(EXERCISE DETAILS):
Repeat only the stretch of lines below that runs from the line with "ATOM 52 C CA" through the line with "ATOM 94 N N", unaltered.

(DATA FOR PROCESSING):
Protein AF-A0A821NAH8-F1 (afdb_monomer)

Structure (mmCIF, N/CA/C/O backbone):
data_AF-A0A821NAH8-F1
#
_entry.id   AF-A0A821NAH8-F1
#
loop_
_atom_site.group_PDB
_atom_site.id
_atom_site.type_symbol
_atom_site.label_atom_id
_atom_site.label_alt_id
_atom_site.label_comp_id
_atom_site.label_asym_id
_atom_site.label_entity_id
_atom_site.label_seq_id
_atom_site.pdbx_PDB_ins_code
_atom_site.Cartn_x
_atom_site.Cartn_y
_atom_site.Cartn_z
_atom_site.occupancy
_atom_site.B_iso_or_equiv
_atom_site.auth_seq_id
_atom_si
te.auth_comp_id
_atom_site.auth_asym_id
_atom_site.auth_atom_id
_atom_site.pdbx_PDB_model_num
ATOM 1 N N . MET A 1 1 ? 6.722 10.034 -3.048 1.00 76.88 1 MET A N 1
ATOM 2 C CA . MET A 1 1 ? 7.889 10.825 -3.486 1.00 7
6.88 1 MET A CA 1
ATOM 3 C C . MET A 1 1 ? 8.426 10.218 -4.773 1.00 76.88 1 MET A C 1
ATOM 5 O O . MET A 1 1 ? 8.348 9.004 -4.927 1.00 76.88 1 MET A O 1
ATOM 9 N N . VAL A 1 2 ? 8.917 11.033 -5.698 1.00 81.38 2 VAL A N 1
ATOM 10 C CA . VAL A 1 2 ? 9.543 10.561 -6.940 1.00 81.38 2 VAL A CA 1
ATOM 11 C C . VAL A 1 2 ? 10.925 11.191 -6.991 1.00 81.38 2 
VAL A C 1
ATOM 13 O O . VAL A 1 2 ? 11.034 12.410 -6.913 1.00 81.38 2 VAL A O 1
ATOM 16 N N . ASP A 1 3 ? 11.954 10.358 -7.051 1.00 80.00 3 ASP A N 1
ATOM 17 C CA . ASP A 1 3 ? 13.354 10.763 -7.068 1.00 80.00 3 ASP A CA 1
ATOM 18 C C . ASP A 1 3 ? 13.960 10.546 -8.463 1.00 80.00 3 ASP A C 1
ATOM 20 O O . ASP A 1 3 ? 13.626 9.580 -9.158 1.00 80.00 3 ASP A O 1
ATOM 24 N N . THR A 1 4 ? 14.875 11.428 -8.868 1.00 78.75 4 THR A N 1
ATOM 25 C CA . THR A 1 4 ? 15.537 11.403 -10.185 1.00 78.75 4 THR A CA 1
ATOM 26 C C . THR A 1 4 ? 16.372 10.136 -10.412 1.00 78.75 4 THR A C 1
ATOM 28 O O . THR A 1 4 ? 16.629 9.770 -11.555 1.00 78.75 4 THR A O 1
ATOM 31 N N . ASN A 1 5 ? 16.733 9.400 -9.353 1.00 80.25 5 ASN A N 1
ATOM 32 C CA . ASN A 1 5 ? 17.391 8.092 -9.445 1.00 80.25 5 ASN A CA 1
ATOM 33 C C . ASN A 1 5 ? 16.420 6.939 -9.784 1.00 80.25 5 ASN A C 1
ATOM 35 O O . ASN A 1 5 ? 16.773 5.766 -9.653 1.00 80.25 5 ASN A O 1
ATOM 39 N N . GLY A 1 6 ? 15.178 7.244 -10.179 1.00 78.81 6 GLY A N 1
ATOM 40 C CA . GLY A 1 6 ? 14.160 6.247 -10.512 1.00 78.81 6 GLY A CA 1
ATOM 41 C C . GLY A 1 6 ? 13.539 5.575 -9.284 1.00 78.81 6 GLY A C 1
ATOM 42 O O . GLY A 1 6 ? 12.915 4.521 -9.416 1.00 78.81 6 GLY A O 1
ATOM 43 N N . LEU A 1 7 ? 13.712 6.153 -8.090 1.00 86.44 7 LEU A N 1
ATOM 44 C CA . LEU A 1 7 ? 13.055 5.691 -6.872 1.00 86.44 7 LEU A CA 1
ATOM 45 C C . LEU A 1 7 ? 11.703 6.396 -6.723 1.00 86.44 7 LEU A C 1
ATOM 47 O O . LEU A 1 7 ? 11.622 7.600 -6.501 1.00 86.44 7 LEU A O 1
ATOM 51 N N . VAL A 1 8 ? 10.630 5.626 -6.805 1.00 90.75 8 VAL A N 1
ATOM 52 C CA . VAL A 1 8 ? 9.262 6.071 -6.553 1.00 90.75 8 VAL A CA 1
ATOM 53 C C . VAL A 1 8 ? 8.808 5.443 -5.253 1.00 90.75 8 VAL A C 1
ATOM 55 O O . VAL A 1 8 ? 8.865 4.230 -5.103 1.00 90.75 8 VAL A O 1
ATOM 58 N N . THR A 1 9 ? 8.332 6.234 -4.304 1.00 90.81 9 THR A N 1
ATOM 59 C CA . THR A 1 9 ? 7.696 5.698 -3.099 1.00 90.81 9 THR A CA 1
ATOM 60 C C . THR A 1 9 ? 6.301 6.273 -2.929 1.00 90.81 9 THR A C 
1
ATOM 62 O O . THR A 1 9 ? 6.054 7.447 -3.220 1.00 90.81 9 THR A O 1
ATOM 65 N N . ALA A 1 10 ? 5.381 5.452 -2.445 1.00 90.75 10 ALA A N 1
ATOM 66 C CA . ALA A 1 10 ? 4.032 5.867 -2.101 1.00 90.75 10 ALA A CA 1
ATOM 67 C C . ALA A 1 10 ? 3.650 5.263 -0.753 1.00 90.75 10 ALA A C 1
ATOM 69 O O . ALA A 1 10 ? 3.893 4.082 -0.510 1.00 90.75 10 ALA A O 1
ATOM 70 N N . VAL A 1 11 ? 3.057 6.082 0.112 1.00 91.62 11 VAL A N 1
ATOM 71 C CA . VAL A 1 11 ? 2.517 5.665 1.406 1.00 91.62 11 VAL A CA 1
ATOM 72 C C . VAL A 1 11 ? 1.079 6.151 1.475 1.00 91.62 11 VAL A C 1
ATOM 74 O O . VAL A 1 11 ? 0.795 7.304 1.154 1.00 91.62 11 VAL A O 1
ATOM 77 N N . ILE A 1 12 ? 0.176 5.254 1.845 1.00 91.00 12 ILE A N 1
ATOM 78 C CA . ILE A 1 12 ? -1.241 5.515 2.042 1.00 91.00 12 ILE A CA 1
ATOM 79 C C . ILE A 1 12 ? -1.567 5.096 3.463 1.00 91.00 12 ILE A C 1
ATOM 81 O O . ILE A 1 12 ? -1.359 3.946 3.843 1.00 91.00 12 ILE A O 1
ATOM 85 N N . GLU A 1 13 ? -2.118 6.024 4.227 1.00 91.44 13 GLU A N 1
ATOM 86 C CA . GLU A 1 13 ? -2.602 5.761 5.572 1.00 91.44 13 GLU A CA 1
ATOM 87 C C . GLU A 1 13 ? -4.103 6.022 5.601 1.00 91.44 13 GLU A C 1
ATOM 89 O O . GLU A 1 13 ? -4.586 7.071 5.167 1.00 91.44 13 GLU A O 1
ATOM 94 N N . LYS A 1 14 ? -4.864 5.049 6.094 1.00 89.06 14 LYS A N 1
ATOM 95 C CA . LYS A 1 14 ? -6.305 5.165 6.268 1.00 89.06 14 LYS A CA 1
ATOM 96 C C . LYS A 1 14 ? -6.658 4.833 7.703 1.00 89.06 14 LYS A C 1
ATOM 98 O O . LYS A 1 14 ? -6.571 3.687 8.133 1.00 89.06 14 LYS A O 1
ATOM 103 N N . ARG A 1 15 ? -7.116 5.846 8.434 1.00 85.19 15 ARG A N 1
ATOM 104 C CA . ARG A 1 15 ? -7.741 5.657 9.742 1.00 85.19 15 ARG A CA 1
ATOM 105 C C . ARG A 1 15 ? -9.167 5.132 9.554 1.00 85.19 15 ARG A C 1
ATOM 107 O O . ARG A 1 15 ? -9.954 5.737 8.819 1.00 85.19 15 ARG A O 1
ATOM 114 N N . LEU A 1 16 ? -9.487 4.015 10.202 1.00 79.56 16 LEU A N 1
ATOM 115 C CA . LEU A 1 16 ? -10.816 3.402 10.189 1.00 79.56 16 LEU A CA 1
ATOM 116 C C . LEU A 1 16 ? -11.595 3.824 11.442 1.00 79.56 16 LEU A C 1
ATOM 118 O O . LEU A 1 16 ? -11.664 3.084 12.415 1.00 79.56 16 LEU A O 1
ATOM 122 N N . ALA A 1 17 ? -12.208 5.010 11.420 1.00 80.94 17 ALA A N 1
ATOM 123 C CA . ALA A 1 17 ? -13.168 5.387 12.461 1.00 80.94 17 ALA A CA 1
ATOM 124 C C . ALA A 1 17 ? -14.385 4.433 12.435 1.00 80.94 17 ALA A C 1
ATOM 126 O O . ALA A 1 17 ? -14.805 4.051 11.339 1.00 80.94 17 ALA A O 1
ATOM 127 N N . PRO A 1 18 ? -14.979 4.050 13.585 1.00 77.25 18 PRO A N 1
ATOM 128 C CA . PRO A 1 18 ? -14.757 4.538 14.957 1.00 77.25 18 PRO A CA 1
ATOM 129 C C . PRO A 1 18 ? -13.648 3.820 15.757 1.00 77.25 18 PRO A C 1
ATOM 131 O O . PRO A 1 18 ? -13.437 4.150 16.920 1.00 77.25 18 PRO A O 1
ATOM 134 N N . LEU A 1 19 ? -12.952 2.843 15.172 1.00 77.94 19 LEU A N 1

...

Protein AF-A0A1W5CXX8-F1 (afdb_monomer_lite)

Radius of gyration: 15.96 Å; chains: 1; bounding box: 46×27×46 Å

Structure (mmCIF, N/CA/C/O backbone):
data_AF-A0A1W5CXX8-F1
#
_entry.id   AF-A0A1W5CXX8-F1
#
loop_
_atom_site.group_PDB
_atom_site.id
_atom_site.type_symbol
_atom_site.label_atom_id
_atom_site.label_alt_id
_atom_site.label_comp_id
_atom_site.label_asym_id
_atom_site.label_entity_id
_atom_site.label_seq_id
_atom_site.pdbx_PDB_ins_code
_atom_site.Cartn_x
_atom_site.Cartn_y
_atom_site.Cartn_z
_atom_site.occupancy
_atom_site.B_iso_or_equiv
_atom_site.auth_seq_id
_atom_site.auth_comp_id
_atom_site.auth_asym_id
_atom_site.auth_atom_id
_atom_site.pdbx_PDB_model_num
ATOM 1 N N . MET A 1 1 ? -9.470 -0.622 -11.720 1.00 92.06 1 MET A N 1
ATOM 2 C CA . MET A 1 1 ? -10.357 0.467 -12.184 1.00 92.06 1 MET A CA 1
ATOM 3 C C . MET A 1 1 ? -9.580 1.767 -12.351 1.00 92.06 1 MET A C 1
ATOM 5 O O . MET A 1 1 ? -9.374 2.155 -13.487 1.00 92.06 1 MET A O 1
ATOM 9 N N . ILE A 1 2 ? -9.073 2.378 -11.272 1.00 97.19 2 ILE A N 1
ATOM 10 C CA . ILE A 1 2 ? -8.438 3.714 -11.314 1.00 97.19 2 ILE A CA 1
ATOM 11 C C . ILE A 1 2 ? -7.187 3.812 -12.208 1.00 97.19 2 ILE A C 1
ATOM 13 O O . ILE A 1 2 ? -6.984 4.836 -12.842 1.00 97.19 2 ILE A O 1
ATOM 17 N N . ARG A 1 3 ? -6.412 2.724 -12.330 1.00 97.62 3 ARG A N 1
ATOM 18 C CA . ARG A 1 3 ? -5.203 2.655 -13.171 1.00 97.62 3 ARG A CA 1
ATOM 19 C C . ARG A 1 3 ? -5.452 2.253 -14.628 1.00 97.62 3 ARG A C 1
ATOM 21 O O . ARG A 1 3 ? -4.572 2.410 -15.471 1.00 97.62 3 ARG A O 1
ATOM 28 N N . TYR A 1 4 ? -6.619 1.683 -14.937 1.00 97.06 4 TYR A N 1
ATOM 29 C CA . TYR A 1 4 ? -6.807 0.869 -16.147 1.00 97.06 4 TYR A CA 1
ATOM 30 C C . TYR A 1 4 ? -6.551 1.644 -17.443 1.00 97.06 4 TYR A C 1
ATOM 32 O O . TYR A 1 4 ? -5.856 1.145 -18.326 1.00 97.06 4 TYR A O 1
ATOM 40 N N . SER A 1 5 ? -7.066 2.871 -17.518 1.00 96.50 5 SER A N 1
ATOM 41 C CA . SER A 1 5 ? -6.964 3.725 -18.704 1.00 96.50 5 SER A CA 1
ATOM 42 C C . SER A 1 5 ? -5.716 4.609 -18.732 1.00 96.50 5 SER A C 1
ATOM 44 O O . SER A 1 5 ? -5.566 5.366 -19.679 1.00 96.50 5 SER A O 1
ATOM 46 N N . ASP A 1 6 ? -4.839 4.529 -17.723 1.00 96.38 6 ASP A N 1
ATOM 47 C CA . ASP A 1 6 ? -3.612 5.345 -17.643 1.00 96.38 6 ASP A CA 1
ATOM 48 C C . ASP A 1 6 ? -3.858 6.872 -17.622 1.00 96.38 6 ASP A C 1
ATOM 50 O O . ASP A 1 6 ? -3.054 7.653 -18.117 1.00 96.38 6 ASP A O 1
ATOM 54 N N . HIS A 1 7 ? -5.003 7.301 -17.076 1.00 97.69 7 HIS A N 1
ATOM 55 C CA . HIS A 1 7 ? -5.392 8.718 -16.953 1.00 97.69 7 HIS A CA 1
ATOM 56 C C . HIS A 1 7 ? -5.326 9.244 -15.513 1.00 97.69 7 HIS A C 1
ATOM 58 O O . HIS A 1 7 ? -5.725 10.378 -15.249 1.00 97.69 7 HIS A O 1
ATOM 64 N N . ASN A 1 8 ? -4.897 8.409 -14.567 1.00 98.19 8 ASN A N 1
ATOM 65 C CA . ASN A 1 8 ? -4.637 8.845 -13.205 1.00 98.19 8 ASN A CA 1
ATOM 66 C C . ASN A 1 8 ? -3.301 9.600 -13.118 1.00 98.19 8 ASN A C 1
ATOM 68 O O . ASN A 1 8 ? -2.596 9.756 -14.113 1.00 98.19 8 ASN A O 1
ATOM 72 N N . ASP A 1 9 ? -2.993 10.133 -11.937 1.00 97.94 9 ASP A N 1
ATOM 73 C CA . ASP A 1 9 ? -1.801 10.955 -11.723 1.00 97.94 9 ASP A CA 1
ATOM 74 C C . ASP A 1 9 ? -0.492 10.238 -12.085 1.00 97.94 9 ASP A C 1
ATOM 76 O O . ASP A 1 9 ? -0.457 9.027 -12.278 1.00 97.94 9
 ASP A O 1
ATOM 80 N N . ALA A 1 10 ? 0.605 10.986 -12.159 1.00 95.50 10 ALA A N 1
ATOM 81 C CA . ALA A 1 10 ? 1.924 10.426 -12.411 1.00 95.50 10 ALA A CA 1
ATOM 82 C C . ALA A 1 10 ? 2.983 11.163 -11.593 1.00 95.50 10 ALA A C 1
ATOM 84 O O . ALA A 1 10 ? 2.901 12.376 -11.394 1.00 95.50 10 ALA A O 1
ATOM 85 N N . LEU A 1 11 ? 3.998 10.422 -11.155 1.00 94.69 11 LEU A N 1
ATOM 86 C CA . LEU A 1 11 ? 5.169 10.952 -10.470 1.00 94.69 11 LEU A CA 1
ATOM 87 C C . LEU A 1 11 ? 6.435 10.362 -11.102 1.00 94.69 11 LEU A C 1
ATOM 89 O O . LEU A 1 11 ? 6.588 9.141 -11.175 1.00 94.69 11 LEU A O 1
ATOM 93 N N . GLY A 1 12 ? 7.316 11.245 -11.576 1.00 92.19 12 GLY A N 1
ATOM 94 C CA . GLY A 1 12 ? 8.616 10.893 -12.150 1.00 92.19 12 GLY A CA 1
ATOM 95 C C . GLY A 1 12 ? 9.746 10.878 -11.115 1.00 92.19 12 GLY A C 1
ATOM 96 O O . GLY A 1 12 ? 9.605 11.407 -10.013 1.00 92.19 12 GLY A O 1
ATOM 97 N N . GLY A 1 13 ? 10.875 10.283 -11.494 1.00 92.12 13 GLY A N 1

(WRITTEN RESPONSE):
ATOM 52 C CA . VAL A 1 8 ? 9.262 6.071 -6.553 1.00 90.75 8 VAL A CA 1
ATOM 53 C C . VAL A 1 8 ? 8.808 5.443 -5.253 1.00 90.75 8 VAL A C 1
ATOM 55 O O . VAL A 1 8 ? 8.865 4.230 -5.103 1.00 90.75 8 VAL A O 1
ATOM 58 N N . THR A 1 9 ? 8.332 6.234 -4.304 1.00 90.81 9 THR A N 1
ATOM 59 C CA . THR A 1 9 ? 7.696 5.698 -3.099 1.00 90.81 9 THR A CA 1
ATOM 60 C C . THR A 1 9 ? 6.301 6.273 -2.929 1.00 90.81 9 THR A C 
1
ATOM 62 O O . THR A 1 9 ? 6.054 7.447 -3.220 1.00 90.81 9 THR A O 1
ATOM 65 N N . ALA A 1 10 ? 5.381 5.452 -2.445 1.00 90.75 10 ALA A N 1
ATOM 66 C CA . ALA A 1 10 ? 4.032 5.867 -2.101 1.00 90.75 10 ALA A CA 1
ATOM 67 C C . ALA A 1 10 ? 3.650 5.263 -0.753 1.00 90.75 10 ALA A C 1
ATOM 69 O O . ALA A 1 10 ? 3.893 4.082 -0.510 1.00 90.75 10 ALA A O 1
ATOM 70 N N . VAL A 1 11 ? 3.057 6.082 0.112 1.00 91.62 11 VAL A N 1
ATOM 71 C CA . VAL A 1 11 ? 2.517 5.665 1.406 1.00 91.62 11 VAL A CA 1
ATOM 72 C C . VAL A 1 11 ? 1.079 6.151 1.475 1.00 91.62 11 VAL A C 1
ATOM 74 O O . VAL A 1 11 ? 0.795 7.304 1.154 1.00 91.62 11 VAL A O 1
ATOM 77 N N . ILE A 1 12 ? 0.176 5.254 1.845 1.00 91.00 12 ILE A N 1
ATOM 78 C CA . ILE A 1 12 ? -1.241 5.515 2.042 1.00 91.00 12 ILE A CA 1
ATOM 79 C C . ILE A 1 12 ? -1.567 5.096 3.463 1.00 91.00 12 ILE A C 1
ATOM 81 O O . ILE A 1 12 ? -1.359 3.946 3.843 1.00 91.00 12 ILE A O 1
ATOM 85 N N . GLU A 1 13 ? -2.118 6.024 4.227 1.00 91.44 13 GLU A N 1
ATOM 86 C CA . GLU A 1 13 ? -2.602 5.761 5.572 1.00 91.44 13 GLU A CA 1
ATOM 87 C C . GLU A 1 13 ? -4.103 6.022 5.601 1.00 91.44 13 GLU A C 1
ATOM 89 O O . GLU A 1 13 ? -4.586 7.071 5.167 1.00 91.44 13 GLU A O 1
ATOM 94 N N . LYS A 1 14 ? -4.864 5.049 6.094 1.00 89.06 14 LYS A N 1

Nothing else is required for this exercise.